__Task to carry out__. Taking the line with "ATOM 64 C CA" as the first and the line with "ATOM 71 C CA" as the last, set down exactly every line in that range from the entries below, and no more.

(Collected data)
:::
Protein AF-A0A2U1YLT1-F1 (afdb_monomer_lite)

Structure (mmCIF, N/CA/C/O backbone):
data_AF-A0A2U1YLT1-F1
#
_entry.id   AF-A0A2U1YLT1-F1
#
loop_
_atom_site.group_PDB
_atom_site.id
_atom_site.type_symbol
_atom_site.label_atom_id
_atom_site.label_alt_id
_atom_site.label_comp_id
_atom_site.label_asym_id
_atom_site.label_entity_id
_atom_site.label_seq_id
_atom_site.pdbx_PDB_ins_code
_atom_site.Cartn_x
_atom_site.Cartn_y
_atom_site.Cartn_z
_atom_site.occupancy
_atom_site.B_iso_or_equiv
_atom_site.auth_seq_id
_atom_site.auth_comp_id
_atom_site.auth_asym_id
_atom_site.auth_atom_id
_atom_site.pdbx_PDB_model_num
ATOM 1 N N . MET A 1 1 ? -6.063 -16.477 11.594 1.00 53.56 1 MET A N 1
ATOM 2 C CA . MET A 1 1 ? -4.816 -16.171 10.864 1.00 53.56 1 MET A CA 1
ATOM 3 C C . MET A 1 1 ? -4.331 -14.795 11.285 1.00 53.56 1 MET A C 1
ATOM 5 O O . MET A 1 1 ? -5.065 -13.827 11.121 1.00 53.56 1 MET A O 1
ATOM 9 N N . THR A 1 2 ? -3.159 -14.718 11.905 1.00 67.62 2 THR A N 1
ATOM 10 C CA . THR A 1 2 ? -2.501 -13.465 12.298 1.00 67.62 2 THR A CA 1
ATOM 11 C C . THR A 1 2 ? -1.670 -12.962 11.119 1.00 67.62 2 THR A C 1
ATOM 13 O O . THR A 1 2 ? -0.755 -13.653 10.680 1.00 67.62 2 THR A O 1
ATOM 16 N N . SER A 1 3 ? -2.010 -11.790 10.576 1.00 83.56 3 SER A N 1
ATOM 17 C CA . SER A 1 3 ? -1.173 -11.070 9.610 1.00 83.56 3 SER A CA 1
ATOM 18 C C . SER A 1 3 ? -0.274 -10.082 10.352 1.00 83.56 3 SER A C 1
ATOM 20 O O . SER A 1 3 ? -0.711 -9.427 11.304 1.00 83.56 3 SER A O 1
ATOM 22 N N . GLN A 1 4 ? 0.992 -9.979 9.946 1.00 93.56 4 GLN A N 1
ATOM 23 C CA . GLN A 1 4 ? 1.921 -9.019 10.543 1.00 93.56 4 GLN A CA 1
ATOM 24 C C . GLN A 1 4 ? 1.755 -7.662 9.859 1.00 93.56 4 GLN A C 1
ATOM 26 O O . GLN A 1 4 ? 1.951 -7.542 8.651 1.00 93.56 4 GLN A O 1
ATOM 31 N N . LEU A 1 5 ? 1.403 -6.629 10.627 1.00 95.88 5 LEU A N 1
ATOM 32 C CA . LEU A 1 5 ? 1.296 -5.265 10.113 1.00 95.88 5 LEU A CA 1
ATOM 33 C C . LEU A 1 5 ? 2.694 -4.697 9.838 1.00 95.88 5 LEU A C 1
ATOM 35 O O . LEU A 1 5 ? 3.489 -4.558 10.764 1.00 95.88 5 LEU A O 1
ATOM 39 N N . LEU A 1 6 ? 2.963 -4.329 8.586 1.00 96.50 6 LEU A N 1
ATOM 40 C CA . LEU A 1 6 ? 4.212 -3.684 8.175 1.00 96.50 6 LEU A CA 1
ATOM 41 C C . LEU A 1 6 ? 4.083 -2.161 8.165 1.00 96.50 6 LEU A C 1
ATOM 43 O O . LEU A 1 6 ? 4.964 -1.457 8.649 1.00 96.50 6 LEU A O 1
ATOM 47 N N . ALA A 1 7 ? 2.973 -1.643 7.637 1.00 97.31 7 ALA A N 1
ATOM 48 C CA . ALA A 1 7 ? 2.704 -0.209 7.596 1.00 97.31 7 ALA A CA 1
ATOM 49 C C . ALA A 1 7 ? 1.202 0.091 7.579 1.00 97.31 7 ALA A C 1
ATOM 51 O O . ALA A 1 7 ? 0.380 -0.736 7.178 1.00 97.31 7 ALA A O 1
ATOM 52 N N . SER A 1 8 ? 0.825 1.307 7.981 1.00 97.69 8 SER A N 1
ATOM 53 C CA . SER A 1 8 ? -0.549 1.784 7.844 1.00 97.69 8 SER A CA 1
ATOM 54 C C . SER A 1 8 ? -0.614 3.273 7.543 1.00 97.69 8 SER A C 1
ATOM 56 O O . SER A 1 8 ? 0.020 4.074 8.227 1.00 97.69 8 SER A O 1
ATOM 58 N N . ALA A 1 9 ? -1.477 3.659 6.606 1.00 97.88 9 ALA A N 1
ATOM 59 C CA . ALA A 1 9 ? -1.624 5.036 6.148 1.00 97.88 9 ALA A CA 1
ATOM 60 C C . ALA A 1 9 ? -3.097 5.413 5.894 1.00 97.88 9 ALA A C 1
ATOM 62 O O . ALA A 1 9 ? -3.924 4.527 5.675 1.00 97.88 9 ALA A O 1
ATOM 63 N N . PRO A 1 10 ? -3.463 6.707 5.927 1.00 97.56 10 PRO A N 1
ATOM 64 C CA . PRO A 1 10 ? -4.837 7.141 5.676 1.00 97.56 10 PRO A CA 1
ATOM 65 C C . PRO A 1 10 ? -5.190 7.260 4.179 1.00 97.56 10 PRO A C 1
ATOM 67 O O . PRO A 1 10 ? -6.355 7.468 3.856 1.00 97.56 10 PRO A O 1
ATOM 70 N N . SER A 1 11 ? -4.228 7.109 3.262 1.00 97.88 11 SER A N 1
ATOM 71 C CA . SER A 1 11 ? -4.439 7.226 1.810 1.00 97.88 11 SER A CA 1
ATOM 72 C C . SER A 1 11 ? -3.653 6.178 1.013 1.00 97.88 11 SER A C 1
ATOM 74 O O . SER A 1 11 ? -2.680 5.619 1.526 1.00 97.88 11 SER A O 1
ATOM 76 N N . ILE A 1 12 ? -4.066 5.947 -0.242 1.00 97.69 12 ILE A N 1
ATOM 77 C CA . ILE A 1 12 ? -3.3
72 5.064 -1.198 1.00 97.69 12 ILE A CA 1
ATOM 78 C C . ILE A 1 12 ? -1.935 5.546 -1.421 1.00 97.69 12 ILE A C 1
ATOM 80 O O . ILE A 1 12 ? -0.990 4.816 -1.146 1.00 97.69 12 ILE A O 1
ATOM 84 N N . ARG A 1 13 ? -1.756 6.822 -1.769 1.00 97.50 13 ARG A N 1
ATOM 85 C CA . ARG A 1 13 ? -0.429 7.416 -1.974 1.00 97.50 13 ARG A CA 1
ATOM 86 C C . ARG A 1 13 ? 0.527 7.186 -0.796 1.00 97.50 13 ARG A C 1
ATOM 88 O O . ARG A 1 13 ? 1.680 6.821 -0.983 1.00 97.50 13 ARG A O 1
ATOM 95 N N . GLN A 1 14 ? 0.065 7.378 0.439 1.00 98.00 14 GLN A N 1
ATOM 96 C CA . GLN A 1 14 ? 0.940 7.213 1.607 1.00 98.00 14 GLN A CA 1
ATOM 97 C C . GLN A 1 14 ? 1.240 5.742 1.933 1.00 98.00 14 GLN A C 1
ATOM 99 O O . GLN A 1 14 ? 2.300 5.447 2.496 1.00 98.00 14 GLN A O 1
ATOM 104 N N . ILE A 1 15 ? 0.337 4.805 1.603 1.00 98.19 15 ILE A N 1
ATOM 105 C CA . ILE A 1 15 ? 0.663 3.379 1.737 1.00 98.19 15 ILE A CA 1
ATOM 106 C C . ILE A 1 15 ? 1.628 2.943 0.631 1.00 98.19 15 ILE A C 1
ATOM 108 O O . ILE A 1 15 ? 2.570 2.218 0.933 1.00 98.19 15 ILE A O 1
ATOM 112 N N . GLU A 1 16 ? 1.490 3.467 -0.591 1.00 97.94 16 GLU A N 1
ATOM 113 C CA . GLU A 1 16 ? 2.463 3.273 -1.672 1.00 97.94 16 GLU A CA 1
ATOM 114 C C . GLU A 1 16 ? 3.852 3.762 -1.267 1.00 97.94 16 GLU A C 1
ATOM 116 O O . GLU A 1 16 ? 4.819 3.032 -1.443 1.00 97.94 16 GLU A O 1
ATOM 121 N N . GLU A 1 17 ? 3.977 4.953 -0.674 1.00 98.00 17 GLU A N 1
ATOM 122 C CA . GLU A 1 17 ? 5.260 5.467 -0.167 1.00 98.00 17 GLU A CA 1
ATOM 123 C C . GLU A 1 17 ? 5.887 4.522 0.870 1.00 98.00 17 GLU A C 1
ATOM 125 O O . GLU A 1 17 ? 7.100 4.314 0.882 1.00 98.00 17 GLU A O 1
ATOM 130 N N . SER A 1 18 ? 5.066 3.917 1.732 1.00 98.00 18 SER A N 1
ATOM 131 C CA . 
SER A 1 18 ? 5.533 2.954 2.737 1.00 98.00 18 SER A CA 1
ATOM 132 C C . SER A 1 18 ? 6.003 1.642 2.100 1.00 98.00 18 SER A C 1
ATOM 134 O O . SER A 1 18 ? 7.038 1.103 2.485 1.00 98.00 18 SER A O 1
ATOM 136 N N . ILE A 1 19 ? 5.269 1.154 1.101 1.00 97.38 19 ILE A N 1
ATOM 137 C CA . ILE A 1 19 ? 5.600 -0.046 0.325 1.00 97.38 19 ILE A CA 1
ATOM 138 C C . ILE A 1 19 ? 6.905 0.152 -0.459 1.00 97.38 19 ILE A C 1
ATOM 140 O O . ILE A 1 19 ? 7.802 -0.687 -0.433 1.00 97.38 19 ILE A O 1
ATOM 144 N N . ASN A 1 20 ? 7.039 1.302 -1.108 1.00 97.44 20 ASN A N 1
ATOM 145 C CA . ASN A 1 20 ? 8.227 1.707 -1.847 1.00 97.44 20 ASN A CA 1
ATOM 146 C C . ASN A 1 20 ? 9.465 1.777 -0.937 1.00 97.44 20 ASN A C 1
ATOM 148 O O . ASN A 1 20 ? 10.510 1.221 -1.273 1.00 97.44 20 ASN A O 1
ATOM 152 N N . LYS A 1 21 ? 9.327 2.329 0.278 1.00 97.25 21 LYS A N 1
:::
__Your response__.
ATOM 64 C CA . PRO A 1 10 ? -4.837 7.141 5.676 1.00 97.56 10 PRO A CA 1
ATOM 65 C C . PRO A 1 10 ? -5.190 7.260 4.179 1.00 97.56 10 PRO A C 1
ATOM 67 O O . PRO A 1 10 ? -6.355 7.468 3.856 1.00 97.56 10 PRO A O 1
ATOM 70 N N . SER A 1 11 ? -4.228 7.109 3.262 1.00 97.88 11 SER A N 1
ATOM 71 C CA . SER A 1 11 ? -4.439 7.226 1.810 1.00 97.88 11 SER A CA 1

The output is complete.